Turing's Halting Theorem

Salto, Francisco
 Incorporated contributions
Salto (12/2009)
 Usage domain
Logic, computability
theorem, concept
Indecibilité de l'arrêt
 German Turings Unentscheidbarkeit


1. Basic idea
2. Concepts
3. Proofs

1. Basic idea

Many problems around us in ordinary life do not seem to have a computational solution. More interestingly, some precisely formulated theoretical and scientific problems are also seemingly insoluble in computational terms. By “computable” we shall understand here computable in its standard sense, that is, able to be solved by the finite, precise and recursive means of any Turing Machine.

However, it is indeed surprising and theoretically highly interesting that certain arithmetically formulated problems are insoluble by any standard computation. Imagine we introduce arbitrary finite sequences in a system under the following rules: (1) answer “yes” if the sequence codes a program which terminates, (2) answer “no” if it doesn't (does not codify a programm or does not terminate).This is Turing's Halting problem, for which he proofed the inexistence of any algorithmical decision procedure. The interest of this undecidability result lies in the purely logical reasons supporting it and exporting its uncomputability results to any procedure able to answer it. Moreover, Rice generalizes and extends Turing's results for any non-trivial property of partial functions.

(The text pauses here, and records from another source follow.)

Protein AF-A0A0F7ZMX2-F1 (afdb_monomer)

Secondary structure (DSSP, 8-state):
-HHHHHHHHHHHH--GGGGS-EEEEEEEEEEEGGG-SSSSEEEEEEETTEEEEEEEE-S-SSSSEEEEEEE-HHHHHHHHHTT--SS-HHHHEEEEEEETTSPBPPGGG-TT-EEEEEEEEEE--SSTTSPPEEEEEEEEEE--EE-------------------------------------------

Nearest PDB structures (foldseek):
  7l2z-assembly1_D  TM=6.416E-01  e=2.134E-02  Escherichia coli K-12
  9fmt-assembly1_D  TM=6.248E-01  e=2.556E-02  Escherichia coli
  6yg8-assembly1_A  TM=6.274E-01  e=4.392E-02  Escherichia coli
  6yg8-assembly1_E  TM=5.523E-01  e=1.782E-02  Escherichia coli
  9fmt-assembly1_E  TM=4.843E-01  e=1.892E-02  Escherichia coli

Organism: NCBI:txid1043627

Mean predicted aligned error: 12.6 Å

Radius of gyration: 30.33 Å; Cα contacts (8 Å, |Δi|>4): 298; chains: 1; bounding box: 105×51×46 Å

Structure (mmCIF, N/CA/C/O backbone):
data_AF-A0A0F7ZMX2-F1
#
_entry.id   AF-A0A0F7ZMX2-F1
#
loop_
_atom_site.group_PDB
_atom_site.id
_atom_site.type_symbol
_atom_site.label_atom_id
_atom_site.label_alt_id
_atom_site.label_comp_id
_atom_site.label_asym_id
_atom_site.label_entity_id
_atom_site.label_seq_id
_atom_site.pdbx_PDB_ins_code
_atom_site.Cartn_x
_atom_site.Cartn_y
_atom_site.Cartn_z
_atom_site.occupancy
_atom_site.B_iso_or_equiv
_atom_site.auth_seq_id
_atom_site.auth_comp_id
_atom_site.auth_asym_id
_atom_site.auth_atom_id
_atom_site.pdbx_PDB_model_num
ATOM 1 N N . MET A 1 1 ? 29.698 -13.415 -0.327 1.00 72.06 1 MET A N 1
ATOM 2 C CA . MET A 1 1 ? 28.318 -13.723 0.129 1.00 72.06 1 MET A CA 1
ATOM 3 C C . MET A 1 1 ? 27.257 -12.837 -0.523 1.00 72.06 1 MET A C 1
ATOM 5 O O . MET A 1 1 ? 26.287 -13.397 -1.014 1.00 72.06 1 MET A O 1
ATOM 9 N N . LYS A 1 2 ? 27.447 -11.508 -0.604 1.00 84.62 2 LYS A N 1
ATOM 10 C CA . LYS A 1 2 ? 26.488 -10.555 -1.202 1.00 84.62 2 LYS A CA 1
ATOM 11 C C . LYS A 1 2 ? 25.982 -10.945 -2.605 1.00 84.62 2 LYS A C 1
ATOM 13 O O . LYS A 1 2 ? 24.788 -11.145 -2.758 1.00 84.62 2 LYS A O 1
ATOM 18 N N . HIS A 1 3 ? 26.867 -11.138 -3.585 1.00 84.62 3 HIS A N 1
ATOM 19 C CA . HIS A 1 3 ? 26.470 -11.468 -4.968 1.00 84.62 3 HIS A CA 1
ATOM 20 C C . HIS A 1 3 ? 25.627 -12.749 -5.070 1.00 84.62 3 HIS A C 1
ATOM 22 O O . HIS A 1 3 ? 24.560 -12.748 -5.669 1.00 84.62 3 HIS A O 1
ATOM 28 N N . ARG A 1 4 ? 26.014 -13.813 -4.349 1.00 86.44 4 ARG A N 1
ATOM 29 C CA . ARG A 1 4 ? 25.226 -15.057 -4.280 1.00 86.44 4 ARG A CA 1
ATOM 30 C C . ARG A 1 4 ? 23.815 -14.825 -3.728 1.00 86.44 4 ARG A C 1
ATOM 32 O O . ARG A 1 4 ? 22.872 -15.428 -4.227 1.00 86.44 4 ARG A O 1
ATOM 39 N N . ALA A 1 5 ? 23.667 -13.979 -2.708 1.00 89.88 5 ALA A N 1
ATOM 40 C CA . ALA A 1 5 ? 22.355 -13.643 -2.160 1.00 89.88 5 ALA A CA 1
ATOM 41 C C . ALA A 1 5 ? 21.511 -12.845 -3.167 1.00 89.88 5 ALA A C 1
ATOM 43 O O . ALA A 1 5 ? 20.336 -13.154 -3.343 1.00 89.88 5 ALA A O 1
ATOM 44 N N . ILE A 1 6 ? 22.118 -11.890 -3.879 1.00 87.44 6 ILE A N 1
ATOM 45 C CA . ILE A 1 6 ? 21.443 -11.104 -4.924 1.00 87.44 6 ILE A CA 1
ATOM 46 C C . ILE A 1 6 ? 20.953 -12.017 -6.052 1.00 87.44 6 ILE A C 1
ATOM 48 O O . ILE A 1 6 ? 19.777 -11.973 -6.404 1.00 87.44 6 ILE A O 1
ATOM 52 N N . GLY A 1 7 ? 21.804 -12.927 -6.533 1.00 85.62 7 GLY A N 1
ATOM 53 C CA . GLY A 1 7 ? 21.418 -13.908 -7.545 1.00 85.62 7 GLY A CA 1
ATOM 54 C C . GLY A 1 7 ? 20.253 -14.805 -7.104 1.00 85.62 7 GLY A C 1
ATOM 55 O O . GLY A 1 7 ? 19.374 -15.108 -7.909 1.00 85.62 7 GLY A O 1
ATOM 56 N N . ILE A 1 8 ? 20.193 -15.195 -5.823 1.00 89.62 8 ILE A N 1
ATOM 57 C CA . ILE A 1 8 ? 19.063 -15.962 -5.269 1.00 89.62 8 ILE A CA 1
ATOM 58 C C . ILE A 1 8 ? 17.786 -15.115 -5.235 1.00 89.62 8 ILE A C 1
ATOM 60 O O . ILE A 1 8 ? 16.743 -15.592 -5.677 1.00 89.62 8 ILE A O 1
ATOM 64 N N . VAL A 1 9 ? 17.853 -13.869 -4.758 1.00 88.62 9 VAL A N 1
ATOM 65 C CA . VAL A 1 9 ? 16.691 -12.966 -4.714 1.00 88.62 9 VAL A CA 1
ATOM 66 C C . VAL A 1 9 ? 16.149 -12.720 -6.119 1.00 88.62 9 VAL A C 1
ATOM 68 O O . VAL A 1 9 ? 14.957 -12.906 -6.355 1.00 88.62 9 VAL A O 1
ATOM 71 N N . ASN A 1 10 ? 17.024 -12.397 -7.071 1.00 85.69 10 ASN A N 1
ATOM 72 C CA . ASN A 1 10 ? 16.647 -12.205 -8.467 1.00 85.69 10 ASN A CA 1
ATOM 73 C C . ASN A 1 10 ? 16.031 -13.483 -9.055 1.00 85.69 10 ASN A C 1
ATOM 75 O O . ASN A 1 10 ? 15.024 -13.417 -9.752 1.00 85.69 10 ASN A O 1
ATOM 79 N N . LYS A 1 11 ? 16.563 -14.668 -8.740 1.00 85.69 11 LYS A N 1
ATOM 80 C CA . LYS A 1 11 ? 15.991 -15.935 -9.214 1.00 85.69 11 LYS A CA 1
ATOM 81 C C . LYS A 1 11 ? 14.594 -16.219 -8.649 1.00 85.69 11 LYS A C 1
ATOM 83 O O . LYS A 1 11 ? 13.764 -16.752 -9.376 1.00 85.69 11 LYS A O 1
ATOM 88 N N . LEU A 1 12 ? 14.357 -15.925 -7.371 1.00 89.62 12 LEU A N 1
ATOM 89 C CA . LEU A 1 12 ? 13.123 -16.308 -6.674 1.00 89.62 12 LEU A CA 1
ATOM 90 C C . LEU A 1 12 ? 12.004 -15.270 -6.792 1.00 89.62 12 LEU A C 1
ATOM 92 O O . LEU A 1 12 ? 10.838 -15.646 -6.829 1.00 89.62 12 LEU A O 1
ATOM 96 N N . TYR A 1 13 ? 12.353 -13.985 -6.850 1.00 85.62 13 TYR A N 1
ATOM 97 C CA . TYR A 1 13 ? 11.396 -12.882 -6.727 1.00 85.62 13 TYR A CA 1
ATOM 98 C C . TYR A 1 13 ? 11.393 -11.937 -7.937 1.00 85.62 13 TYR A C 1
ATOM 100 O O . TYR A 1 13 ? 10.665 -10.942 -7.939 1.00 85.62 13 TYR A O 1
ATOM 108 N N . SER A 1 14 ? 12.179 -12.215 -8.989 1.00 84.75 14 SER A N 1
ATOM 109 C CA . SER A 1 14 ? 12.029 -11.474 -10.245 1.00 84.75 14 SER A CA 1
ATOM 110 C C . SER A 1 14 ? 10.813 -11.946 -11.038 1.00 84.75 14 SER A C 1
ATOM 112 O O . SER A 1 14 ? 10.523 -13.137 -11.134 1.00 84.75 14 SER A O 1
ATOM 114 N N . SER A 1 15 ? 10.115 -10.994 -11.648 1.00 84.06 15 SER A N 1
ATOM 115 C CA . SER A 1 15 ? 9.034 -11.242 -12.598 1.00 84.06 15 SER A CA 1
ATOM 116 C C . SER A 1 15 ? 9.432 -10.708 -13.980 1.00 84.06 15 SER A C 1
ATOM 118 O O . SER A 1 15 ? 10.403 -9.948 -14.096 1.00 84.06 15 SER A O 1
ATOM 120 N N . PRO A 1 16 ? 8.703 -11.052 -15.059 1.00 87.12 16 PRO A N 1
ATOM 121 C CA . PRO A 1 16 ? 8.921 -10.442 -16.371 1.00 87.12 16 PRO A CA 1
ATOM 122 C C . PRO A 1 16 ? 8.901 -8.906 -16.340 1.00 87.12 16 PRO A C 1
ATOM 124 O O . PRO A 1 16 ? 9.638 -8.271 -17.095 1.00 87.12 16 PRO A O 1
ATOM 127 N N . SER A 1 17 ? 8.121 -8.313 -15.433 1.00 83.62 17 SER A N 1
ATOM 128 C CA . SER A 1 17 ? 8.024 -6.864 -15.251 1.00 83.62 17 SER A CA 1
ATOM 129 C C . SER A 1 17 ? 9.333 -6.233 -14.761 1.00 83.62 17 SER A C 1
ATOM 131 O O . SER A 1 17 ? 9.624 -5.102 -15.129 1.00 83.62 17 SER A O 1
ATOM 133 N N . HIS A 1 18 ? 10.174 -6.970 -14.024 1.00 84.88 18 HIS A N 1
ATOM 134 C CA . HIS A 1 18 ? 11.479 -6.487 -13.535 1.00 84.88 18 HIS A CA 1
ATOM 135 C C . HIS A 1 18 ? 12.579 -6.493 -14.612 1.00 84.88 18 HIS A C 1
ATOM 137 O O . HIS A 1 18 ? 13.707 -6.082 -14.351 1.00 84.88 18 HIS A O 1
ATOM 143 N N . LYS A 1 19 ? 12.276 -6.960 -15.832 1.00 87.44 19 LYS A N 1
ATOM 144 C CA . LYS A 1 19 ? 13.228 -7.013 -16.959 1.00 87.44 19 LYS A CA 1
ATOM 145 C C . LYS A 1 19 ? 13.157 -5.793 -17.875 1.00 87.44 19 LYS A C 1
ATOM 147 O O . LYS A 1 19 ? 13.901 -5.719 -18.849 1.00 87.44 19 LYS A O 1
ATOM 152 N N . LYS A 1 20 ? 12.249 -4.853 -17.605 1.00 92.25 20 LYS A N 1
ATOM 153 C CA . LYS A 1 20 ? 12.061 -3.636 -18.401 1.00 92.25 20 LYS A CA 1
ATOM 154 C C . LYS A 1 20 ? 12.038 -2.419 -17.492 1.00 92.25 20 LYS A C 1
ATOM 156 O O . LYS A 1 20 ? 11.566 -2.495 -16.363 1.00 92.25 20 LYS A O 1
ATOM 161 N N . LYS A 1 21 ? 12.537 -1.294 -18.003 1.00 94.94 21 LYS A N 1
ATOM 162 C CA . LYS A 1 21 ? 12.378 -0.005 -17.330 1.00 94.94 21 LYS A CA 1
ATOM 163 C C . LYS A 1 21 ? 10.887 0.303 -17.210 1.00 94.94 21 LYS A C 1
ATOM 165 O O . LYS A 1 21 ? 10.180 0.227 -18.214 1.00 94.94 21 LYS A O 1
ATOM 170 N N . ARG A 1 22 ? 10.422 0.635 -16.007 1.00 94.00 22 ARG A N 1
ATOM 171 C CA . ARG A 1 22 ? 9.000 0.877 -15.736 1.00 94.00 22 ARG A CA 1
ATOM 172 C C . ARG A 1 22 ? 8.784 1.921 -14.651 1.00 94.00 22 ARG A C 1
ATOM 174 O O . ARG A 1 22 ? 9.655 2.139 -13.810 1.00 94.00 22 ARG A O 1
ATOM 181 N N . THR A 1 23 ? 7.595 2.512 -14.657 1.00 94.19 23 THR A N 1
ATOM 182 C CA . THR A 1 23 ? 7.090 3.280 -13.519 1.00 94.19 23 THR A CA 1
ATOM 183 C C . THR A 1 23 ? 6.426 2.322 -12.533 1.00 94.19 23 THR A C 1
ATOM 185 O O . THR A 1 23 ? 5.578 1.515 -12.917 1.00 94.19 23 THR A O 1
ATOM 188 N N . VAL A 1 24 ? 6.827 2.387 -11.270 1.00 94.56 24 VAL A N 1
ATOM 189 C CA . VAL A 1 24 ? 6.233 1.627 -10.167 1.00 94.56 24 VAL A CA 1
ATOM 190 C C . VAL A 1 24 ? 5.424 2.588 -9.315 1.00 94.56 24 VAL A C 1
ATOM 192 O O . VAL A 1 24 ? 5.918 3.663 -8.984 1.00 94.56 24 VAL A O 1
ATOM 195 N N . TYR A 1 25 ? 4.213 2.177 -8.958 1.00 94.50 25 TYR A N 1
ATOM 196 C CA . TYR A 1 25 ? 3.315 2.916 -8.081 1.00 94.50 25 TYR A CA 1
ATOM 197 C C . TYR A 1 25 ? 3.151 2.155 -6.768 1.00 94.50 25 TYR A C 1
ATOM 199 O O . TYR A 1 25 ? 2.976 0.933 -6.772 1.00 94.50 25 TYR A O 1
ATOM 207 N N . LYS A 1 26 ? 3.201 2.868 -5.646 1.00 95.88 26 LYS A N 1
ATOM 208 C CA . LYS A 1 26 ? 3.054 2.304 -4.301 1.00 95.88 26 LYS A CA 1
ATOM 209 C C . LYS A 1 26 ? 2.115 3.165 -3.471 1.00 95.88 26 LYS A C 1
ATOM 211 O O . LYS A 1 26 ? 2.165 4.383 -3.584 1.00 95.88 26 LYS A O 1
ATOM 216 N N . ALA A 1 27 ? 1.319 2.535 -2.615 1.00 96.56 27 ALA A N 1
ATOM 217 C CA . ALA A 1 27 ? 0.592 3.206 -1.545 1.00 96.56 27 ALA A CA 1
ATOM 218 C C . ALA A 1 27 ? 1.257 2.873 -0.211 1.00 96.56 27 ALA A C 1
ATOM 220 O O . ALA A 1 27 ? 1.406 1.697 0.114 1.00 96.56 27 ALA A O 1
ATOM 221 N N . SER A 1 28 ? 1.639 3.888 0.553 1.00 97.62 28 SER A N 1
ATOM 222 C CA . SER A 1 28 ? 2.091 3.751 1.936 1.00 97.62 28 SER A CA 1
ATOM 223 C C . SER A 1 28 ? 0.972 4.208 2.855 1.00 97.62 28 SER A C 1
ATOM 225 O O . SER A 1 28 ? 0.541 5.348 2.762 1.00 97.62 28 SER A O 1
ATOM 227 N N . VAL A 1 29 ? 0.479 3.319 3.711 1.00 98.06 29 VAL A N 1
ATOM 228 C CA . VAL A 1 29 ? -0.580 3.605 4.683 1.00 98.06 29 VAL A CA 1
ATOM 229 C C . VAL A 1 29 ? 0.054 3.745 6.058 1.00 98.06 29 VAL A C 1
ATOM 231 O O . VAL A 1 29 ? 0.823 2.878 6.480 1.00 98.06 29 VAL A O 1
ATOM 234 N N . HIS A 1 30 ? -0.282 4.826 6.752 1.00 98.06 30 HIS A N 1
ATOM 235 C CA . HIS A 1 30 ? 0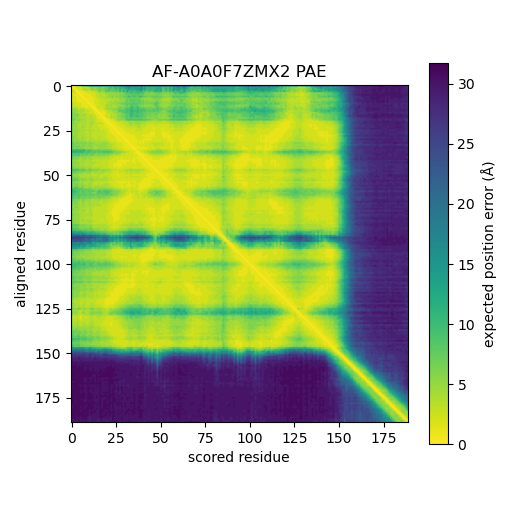.255 5.188 8.058 1.00 98.06 30 HIS A CA 1
ATOM 236 C C . HIS A 1 30 ? -0.889 5.286 9.059 1.00 98.06 30 HIS A C 1
ATOM 238 O O . HIS A 1 30 ? -1.896 5.913 8.757 1.00 98.06 30 HIS A O 1
ATOM 244 N N . PHE A 1 31 ? -0.762 4.678 10.236 1.00 98.12 31 PHE A N 1
ATOM 245 C CA . PHE A 1 31 ? -1.774 4.770 11.296 1.00 98.12 31 PHE A CA 1
ATOM 246 C C . PHE A 1 31 ? -1.180 4.393 12.653 1.00 98.12 31 PHE A C 1
ATOM 248 O O . PHE A 1 31 ? -0.143 3.732 12.740 1.00 98.12 31 PHE A O 1
ATOM 255 N N . ARG A 1 32 ? -1.847 4.802 13.728 1.00 98.00 32 ARG A N 1
ATOM 256 C CA . ARG A 1 32 ? -1.541 4.387 15.097 1.00 98.00 32 ARG A CA 1
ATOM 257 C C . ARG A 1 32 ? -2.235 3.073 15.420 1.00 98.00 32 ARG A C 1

It is important to notice that this and other limitative results from logic, such as incompleteness, do not teach us that we are able to proof results that are beyond any computer. We can, but this is not surprising, belief them.

2. Concepts

The general notion of computation is usually made precise by means of the concept of recursion. Church's Thesis states that all computable functions are recursive. Under this asumption, all computable funcions are definable in a fragment of the language of formal arithmetic, or, equivalently, by means of Turing's Machine Algorithms.

In this way, to each program or computation M corresponds a natural number n which is its code or index Mn. The result of introducing an input k in the machine M, gives as a result a sequence M(k). Since computation languages are themselves sequences, they apply to themselves, just as a calculation can be applied over its own code (Mm(m)). This is the source ot may fruitful applications and also of some crucial limitations of computability.

A set is recursively enumerable whenever it is definable in the language  RE of formal first order Arithmetic (basicly the standard language of formal arithmetic without negation and with  bounded cuantificación). Equivalently, we call a language recursively enumerable if it contains all finite sequences codifying a Turing machine and an input, so that the machine stops at that input. A set (or a problem, or a language) is recursive if and only if both itself and its complement are recursively enumerable.

For example, consider the problem TERMINATES, posing the task of  determining, given a program with code m and an input n for it, if the program terminates or not at n. The problem TERMINATES(m,n) is recursively enumerable, since there is a program accepting TERMINATES, that is, a program terminating whenever its input is in TERMINATES, and not doing it in any contrary case. A program computing TERMINATES terminates at some input n.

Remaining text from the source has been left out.